▶ [Your assignment]:
Only the lines below between the one holding "ATOM 31 C C" and the one holding "ATOM 73 O O", inclusive, are to be reproduced word for word; the pictures are to be left out.

[Entries taken from a collection]
● ● ●
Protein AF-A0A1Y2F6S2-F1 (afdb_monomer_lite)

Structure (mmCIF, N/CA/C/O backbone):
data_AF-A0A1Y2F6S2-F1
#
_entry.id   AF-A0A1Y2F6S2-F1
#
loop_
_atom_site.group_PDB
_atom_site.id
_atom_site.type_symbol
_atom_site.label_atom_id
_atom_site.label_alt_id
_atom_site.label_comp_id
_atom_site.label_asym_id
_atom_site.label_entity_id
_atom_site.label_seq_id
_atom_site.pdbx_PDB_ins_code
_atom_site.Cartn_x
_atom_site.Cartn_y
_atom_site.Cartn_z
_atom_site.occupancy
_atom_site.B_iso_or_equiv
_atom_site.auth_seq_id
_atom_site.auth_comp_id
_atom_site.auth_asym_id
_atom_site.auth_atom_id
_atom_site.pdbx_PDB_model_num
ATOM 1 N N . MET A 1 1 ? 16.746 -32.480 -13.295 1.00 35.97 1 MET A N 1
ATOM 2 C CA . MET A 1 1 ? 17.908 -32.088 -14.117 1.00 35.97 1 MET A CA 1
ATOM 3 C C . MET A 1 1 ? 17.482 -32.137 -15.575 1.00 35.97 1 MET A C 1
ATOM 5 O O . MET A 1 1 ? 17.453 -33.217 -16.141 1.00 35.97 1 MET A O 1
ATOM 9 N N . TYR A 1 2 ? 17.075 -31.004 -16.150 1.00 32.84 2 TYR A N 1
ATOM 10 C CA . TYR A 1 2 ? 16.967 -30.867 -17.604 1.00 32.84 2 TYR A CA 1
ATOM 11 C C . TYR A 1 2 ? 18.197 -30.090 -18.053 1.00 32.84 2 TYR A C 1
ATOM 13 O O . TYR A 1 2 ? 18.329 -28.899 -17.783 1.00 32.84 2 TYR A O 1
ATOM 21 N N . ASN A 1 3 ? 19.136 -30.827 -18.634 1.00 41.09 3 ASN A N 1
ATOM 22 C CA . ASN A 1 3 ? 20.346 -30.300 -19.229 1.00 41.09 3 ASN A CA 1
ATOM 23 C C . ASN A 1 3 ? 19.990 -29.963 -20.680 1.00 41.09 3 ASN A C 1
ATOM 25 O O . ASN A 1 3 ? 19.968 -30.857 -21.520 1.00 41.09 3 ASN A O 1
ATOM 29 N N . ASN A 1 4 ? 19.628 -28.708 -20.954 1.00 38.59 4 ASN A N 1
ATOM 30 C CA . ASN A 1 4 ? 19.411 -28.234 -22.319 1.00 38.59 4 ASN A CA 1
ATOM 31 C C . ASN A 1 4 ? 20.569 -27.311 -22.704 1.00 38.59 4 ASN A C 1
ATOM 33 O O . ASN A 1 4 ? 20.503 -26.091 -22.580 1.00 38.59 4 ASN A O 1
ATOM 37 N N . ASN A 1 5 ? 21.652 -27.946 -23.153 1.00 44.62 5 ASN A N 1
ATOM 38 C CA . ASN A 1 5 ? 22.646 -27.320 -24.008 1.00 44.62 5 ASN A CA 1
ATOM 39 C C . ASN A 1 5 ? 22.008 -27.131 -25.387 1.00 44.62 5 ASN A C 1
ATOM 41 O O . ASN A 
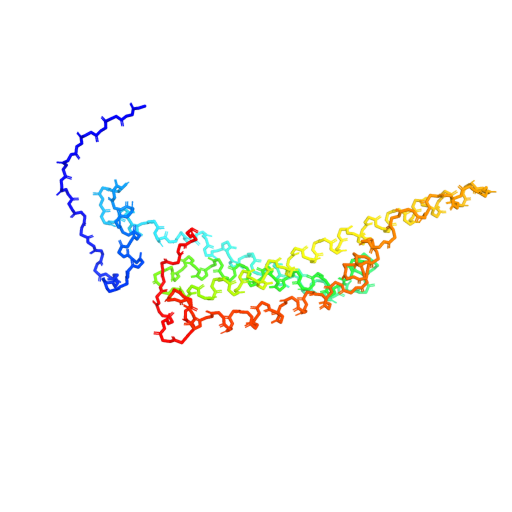1 5 ? 21.999 -28.056 -26.190 1.00 44.62 5 ASN A O 1
ATOM 45 N N . ASN A 1 6 ? 21.497 -25.933 -25.652 1.00 37.38 6 ASN A N 1
ATOM 46 C CA . ASN A 1 6 ? 21.364 -25.417 -27.008 1.00 37.38 6 ASN A CA 1
ATOM 47 C C . ASN A 1 6 ? 21.844 -23.965 -27.005 1.00 37.38 6 ASN A C 1
ATOM 49 O O . ASN A 1 6 ? 21.080 -23.026 -26.798 1.00 37.38 6 ASN A O 1
ATOM 53 N N . ASN A 1 7 ? 23.151 -23.815 -27.230 1.00 40.66 7 ASN A N 1
ATOM 54 C CA . ASN A 1 7 ? 23.787 -22.587 -27.693 1.00 40.66 7 ASN A CA 1
ATOM 55 C C . ASN A 1 7 ? 23.319 -22.294 -29.127 1.00 40.66 7 ASN A C 1
ATOM 57 O O . ASN A 1 7 ? 24.083 -22.439 -30.077 1.00 40.66 7 ASN A O 1
ATOM 61 N N . ASN A 1 8 ? 22.069 -21.869 -29.282 1.00 39.94 8 ASN A N 1
ATOM 62 C CA . ASN A 1 8 ? 21.683 -21.063 -30.428 1.00 39.94 8 ASN A CA 1
ATOM 63 C C . ASN A 1 8 ? 21.674 -19.619 -29.947 1.00 39.94 8 ASN A C 1
ATOM 65 O O . ASN A 1 8 ? 20.772 -19.204 -29.222 1.00 39.94 8 ASN A O 1
ATOM 69 N N . ASN A 1 9 ? 22.704 -18.872 -30.345 1.00 46.28 9 ASN A N 1
ATOM 70 C CA . ASN A 1 9 ? 22.768 -17.416 -30.254 1.00 46.28 9 ASN A CA 1
ATOM 71 C C . ASN A 1 9 ? 21.702 -16.789 -31.170 1.00 46.28 9 ASN A C 1
ATOM 73 O O . ASN A 1 9 ? 22.018 -16.039 -32.091 1.00 46.28 9 ASN A O 1
ATOM 77 N N . ASN A 1 10 ? 20.428 -17.067 -30.906 1.00 50.47 10 ASN A N 1
ATOM 78 C CA . ASN A 1 10 ? 19.354 -16.167 -31.276 1.00 50.47 10 ASN A CA 1
ATOM 79 C C . ASN A 1 10 ? 19.432 -15.033 -30.261 1.00 50.47 10 ASN A C 1
ATOM 81 O O . ASN A 1 10 ? 18.717 -15.025 -29.261 1.00 50.47 10 ASN A O 1
ATOM 85 N N . ASN A 1 11 ? 20.394 -14.130 -30.464 1.00 71.38 11 ASN A N 1
ATOM 86 C CA . ASN A 1 11 ? 20.490 -12.913 -29.678 1.00 71.38 11 ASN A CA 1
ATOM 87 C C . ASN A 1 11 ? 19.217 -12.121 -29.955 1.00 71.38 11 ASN A C 1
ATOM 89 O O . ASN A 1 11 ? 19.132 -11.404 -30.950 1.00 71.38 11 ASN A O 1
ATOM 93 N N . ILE A 1 12 ? 18.217 -12.301 -29.093 1.00 83.94 12 ILE A N 1
ATOM 94 C CA . ILE A 1 12 ? 17.038 -11.449 -29.066 1.00 83.94 12 ILE A CA 1
ATOM 95 C C . ILE A 1 12 ? 17.573 -10.013 -28.994 1.00 83.94 12 ILE A C 1
ATOM 97 O O . ILE A 1 12 ? 18.414 -9.735 -28.131 1.00 83.94 12 ILE A O 1
ATOM 101 N N . PRO A 1 13 ? 17.188 -9.126 -29.923 1.00 88.69 13 PRO A N 1
ATOM 102 C CA . PRO A 1 13 ? 17.663 -7.756 -29.888 1.00 88.69 13 PRO A CA 1
ATOM 103 C C . PRO A 1 13 ? 17.122 -7.047 -28.642 1.00 88.69 13 PRO A C 1
ATOM 105 O O . PRO A 1 13 ? 16.042 -7.354 -28.132 1.00 88.69 13 PRO A O 1
ATOM 108 N N . PHE A 1 14 ? 17.915 -6.116 -28.114 1.00 88.62 14 PHE A N 1
ATOM 109 C CA . PHE A 1 14 ? 17.458 -5.251 -27.032 1.00 88.62 14 PHE A CA 1
ATOM 110 C C . PHE A 1 14 ? 16.308 -4.373 -27.554 1.00 88.62 14 PHE A C 1
ATOM 112 O O . PHE A 1 14 ? 16.474 -3.818 -28.641 1.00 88.62 14 PHE A O 1
ATOM 119 N N . PRO A 1 15 ? 15.188 -4.221 -26.821 1.00 88.19 15 PRO A N 1
ATOM 120 C CA . PRO A 1 15 ? 14.044 -3.457 -27.304 1.00 88.19 15 PRO A CA 1
ATOM 121 C C . PRO A 1 15 ? 14.417 -2.018 -27.667 1.00 88.19 15 PRO A C 1
ATOM 123 O O . PRO A 1 15 ? 15.074 -1.335 -26.882 1.00 88.19 15 PRO A O 1
ATOM 126 N N . ASP A 1 16 ? 13.969 -1.555 -28.833 1.00 87.31 16 ASP A N 1
ATOM 127 C CA . ASP A 1 16 ? 14.299 -0.215 -29.336 1.00 87.31 16 ASP A CA 1
ATOM 128 C C . ASP A 1 16 ? 13.688 0.905 -28.481 1.00 87.31 16 ASP A C 1
ATOM 130 O O . ASP A 1 16 ? 14.292 1.963 -28.325 1.00 87.31 16 ASP A O 1
ATOM 134 N N . ASP A 1 17 ? 12.536 0.642 -27.856 1.00 85.19 17 ASP A N 1
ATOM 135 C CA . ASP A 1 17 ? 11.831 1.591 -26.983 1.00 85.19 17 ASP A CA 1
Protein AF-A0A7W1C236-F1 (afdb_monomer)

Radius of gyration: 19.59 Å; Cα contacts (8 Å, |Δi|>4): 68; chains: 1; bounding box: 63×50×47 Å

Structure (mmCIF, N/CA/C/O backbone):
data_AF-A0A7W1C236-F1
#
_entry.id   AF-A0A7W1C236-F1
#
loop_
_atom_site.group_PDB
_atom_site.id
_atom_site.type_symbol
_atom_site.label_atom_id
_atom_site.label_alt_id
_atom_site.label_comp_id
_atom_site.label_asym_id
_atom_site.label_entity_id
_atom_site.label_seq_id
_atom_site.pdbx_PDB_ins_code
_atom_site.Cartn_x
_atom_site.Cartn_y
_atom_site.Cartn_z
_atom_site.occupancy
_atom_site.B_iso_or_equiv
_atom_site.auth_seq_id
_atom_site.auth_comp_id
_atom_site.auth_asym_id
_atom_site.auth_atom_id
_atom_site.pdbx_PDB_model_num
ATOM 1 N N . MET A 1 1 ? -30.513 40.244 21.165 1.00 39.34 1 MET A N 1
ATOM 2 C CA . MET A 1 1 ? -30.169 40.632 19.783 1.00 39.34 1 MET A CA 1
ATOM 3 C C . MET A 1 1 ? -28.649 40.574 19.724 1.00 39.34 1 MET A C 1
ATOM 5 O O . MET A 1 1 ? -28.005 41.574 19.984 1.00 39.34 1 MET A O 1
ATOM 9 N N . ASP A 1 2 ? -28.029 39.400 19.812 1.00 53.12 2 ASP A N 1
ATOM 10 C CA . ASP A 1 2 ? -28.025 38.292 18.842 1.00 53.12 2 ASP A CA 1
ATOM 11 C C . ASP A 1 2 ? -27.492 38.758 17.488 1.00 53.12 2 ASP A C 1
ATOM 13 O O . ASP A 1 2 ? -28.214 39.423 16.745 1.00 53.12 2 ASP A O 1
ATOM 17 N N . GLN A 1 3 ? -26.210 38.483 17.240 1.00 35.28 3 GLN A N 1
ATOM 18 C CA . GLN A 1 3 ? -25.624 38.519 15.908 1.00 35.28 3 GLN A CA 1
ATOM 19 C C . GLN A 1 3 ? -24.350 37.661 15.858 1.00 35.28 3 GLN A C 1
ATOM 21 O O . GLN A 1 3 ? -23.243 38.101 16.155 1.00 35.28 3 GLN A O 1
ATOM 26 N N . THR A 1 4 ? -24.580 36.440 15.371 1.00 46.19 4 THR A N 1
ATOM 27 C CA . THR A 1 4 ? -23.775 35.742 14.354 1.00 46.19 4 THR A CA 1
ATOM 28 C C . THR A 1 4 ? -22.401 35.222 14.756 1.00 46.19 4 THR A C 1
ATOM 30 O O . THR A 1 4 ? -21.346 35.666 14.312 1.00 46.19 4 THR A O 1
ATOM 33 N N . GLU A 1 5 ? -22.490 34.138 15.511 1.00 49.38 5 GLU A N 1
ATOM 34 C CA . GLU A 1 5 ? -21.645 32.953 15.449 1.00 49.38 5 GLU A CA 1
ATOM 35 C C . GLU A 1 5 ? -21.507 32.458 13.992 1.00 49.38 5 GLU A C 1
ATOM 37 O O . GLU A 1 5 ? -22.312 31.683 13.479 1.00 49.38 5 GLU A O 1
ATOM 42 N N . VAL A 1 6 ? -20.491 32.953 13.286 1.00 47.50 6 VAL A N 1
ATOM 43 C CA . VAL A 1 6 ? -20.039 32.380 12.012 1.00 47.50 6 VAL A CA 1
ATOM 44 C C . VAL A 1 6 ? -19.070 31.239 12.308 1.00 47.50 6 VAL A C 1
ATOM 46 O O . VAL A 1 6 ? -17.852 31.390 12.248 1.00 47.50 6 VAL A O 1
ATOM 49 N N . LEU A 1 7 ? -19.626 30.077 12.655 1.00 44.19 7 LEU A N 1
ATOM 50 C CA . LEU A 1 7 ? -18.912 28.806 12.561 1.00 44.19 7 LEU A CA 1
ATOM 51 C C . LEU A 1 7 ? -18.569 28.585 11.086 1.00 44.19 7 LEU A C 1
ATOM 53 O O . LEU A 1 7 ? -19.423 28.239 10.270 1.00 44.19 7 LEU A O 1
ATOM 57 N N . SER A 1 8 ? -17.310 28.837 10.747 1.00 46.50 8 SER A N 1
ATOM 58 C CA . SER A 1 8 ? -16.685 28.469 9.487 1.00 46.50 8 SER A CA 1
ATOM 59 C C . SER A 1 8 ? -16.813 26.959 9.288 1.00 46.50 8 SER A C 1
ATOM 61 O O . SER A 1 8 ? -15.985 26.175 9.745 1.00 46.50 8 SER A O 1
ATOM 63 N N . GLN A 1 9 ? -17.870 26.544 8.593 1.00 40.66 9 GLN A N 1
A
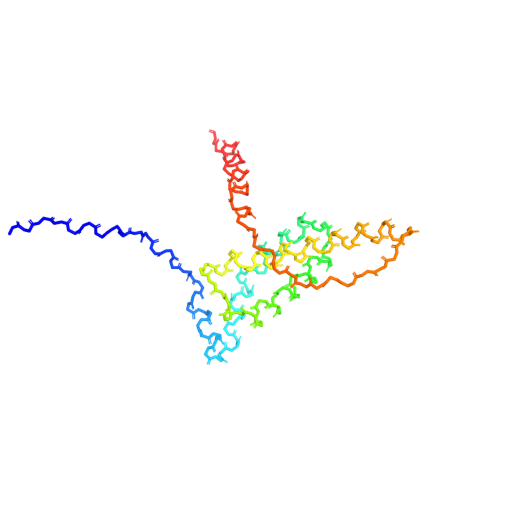TOM 64 C CA . GLN A 1 9 ? -18.016 25.192 8.070 1.00 40.66 9 GLN A CA 1
ATOM 65 C C . GLN A 1 9 ? -16.948 24.994 6.993 1.00 40.66 9 GLN A C 1
ATOM 67 O O . GLN A 1 9 ? -17.171 25.224 5.806 1.00 40.66 9 GLN A O 1
ATOM 72 N N . GLN A 1 10 ? -15.745 24.614 7.423 1.00 40.91 10 GLN A N 1
ATOM 73 C CA . GLN A 1 10 ? -14.789 23.977 6.537 1.00 40.91 10 GLN A CA 1
ATOM 74 C C . GLN A 1 10 ? -15.455 22.694 6.024 1.00 40.91 10 GLN A C 1
ATOM 76 O O . GLN A 1 10 ? -16.020 21.958 6.837 1.00 40.91 10 GLN A O 1
ATOM 81 N N . PRO A 1 11 ? -15.439 22.410 4.710 1.00 46.00 11 PRO A N 1
ATOM 82 C CA . PRO A 1 11 ? -15.916 21.131 4.215 1.00 46.00 11 PRO A CA 1
ATOM 83 C C . PRO A 1 11 ? -15.069 20.046 4.877 1.00 46.00 11 PRO A C 1
ATOM 85 O O . PRO A 1 11 ? -13.875 19.918 4.599 1.00 46.00 11 PRO A O 1
ATOM 88 N N . GLN A 1 12 ? -15.677 19.308 5.802 1.00 53.94 12 GLN A N 1
ATOM 89 C CA . GLN A 1 12 ? -15.068 18.147 6.419 1.00 53.94 12 GLN A CA 1
ATOM 90 C C . GLN A 1 12 ? -14.933 17.116 5.302 1.00 53.94 12 GLN A C 1
ATOM 92 O O . GLN A 1 12 ? -15.908 16.485 4.907 1.00 53.94 12 GLN A O 1
ATOM 97 N N . TYR A 1 13 ? -13.750 17.066 4.689 1.00 61.81 13 TYR A N 1
ATOM 98 C CA . TYR A 1 13 ? -13.452 16.167 3.583 1.00 61.81 13 TYR A CA 1
ATOM 99 C C . TYR A 1 13 ? -13.434 14.747 4.151 1.00 61.81 13 TYR A C 1
ATOM 101 O O . TYR A 1 13 ? -12.410 14.269 4.638 1.00 61.81 13 TYR A O 1
ATOM 109 N N . GLU A 1 14 ? -14.607 14.125 4.191 1.00 79.56 14 GLU A N 1
ATOM 110 C CA . GLU A 1 14 ? -14.781 12.774 4.696 1.00 79.56 14 GLU A CA 1
ATOM 111 C C . GLU A 1 14 ? -14.072 11.804 3.750 1.00 79.56 14 GLU A C 1
ATOM 113 O O . GLU A 1 14 ? -14.188 11.901 2.524 1.00 79.56 14 GLU A O 1
ATOM 118 N N . ASP A 1 15 ? -13.266 10.910 4.319 1.00 88.44 15 ASP A N 1
ATOM 119 C CA . ASP A 1 15 ? -12.583 9.888 3.540 1.00 88.44 15 ASP A CA 1
ATOM 120 C C . ASP A 1 15 ? -13.629 8.892 3.005 1.00 88.44 15 ASP A C 1
ATOM 122 O O . ASP A 1 15 ? -14.303 8.240 3.809 1.00 88.44 15 ASP A O 1
ATOM 126 N N . PRO A 1 16 ? -13.778 8.731 1.674 1.00 92.25 16 PRO A N 1
ATOM 127 C CA . PRO A 1 16 ? -14.724 7.774 1.099 1.00 92.25 16 PRO A CA 1
ATOM 128 C C . PRO A 1 16 ? -14.445 6.318 1.504 1.00 92.25 16 PRO A C 1
ATOM 130 O O . PRO A 1 16 ? -15.319 5.463 1.340 1.00 92.25 16 PRO A O 1
ATOM 133 N N . ASP A 1 17 ? -13.247 6.018 2.013 1.00 95.19 17 ASP A N 1
ATOM 134 C CA . ASP A 1 17 ? -12.854 4.694 2.493 1.00 95.19 17 ASP A CA 1
ATOM 135 C C . ASP A 1 17 ? -13.006 4.511 4.009 1.00 95.19 17 ASP A C 1
ATOM 137 O O . ASP A 1 17 ? -12.844 3.389 4.497 1.00 95.19 17 ASP A O 1
ATOM 141 N N . ALA A 1 18 ? -13.391 5.552 4.760 1.00 95.06 18 ALA A N 1
ATOM 142 C CA . ALA A 1 18 ? -13.478 5.514 6.223 1.00 95.06 18 ALA A CA 1
ATOM 143 C C . ALA A 1 18 ? -14.331 4.346 6.744 1.00 95.06 18 ALA A C 1
ATOM 145 O O . ALA A 1 18 ? -13.943 3.653 7.685 1.00 95.06 18 ALA A O 1
ATOM 146 N N . ALA A 1 19 ? -15.471 4.078 6.100 1.00 95.81 19 ALA A N 1
ATOM 147 C CA . ALA A 1 19 ? -16.357 2.980 6.481 1.00 95.81 19 ALA A CA 1
ATOM 148 C C . ALA A 1 19 ? -15.720 1.595 6.257 1.00 95.81 19 ALA A C 1
ATOM 150 O O . ALA A 1 19 ? -15.913 0.684 7.064 1.00 95.81 19 ALA A O 1
ATOM 151 N N . ILE A 1 20 ? -14.947 1.427 5.178 1.00 96.50 20 ILE A N 1
ATOM 152 C CA . ILE A 1 20 ? -14.240 0.172 4.888 1.00 96.50 20 ILE A CA 1
ATOM 153 C C . ILE A 1 20 ? -13.120 -0.019 5.913 1.00 96.50 20 ILE A C 1
ATOM 155 O O . ILE A 1 20 ? -12.999 -1.097 6.491 1.00 96.50 20 ILE A O 1
ATOM 159 N N . ILE A 1 21 ? -12.359 1.040 6.192 1.00 96.19 21 ILE A N 1
ATOM 160 C CA . ILE A 1 21 ? -11.266 1.049 7.171 1.00 96.19 21 ILE A CA 1
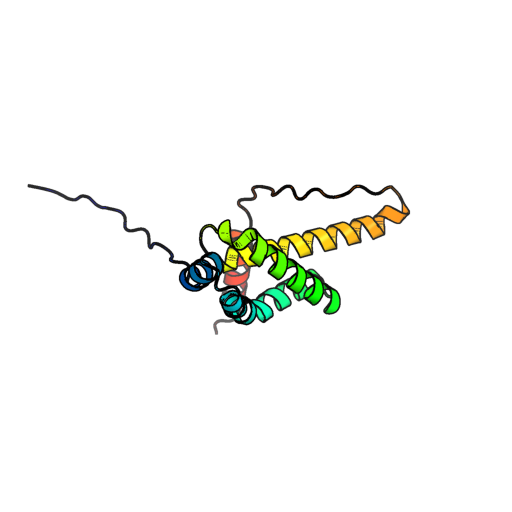
ATOM 161 C C . ILE A 1 21 ? -11.775 0.678 8.560 1.00 96.19 21 ILE A C 1
ATOM 163 O O . ILE A 1 21 ? -11.247 -0.248 9.172 1.00 96.19 21 ILE A O 1
ATOM 167 N N . ALA A 1 22 ? -12.845 1.326 9.028 1.00 95.88 22 ALA A N 1
ATOM 168 C CA . ALA A 1 22 ? -13.451 1.025 10.322 1.00 95.88 22 ALA A CA 1
ATOM 169 C C . ALA A 1 22 ? -13.848 -0.455 10.429 1.00 95.88 22 ALA A C 1
ATOM 171 O O . ALA A 1 22 ? -13.562 -1.106 11.430 1.00 95.88 22 ALA A O 1
ATOM 172 N N . ARG A 1 23 ? -14.431 -1.019 9.365 1.00 96.88 23 ARG A N 1
ATOM 173 C CA . ARG A 1 23 ? -14.829 -2.429 9.319 1.00 96.88 23 ARG A CA 1
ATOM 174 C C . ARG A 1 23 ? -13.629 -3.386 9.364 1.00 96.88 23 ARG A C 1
● ● ●
▶ [Written response]:
ATOM 31 C C . ASN A 1 4 ? 20.569 -27.311 -22.704 1.00 38.59 4 ASN A C 1
ATOM 33 O O . ASN A 1 4 ? 20.503 -26.091 -22.580 1.00 38.59 4 ASN A O 1
ATOM 37 N N . ASN A 1 5 ? 21.652 -27.946 -23.153 1.00 44.62 5 ASN A N 1
ATOM 38 C CA . ASN A 1 5 ? 22.646 -27.320 -24.008 1.00 44.62 5 ASN A CA 1
ATOM 39 C C . ASN A 1 5 ? 22.008 -27.131 -25.387 1.00 44.62 5 ASN A C 1
ATOM 41 O O . ASN A 
1 5 ? 21.999 -28.056 -26.190 1.00 44.62 5 ASN A O 1
ATOM 45 N N . ASN A 1 6 ? 21.497 -25.933 -25.652 1.00 37.38 6 ASN A N 1
ATOM 46 C CA . ASN A 1 6 ? 21.364 -25.417 -27.008 1.00 37.38 6 ASN A CA 1
ATOM 47 C C . ASN A 1 6 ? 21.844 -23.965 -27.005 1.00 37.38 6 ASN A C 1
ATOM 49 O O . ASN A 1 6 ? 21.080 -23.026 -26.798 1.00 37.38 6 ASN A O 1
ATOM 53 N N . ASN A 1 7 ? 23.151 -23.815 -27.230 1.00 40.66 7 ASN A N 1
ATOM 54 C CA . ASN A 1 7 ? 23.787 -22.587 -27.693 1.00 40.66 7 ASN A CA 1
ATOM 55 C C . ASN A 1 7 ? 23.319 -22.294 -29.127 1.00 40.66 7 ASN A C 1
ATOM 57 O O . ASN A 1 7 ? 24.083 -22.439 -30.077 1.00 40.66 7 ASN A O 1
ATOM 61 N N . ASN A 1 8 ? 22.069 -21.869 -29.282 1.00 39.94 8 ASN A N 1
ATOM 62 C CA . ASN A 1 8 ? 21.683 -21.063 -30.428 1.00 39.94 8 ASN A CA 1
ATOM 63 C C . ASN A 1 8 ? 21.674 -19.619 -29.947 1.00 39.94 8 ASN A C 1
ATOM 65 O O . ASN A 1 8 ? 20.772 -19.204 -29.222 1.00 39.94 8 ASN A O 1
ATOM 69 N N . ASN A 1 9 ? 22.704 -18.872 -30.345 1.00 46.28 9 ASN A N 1
ATOM 70 C CA . ASN A 1 9 ? 22.768 -17.416 -30.254 1.00 46.28 9 ASN A CA 1
ATOM 71 C C . ASN A 1 9 ? 21.702 -16.789 -31.170 1.00 46.28 9 ASN A C 1
ATOM 73 O O . ASN A 1 9 ? 22.018 -16.039 -32.091 1.00 46.28 9 ASN A O 1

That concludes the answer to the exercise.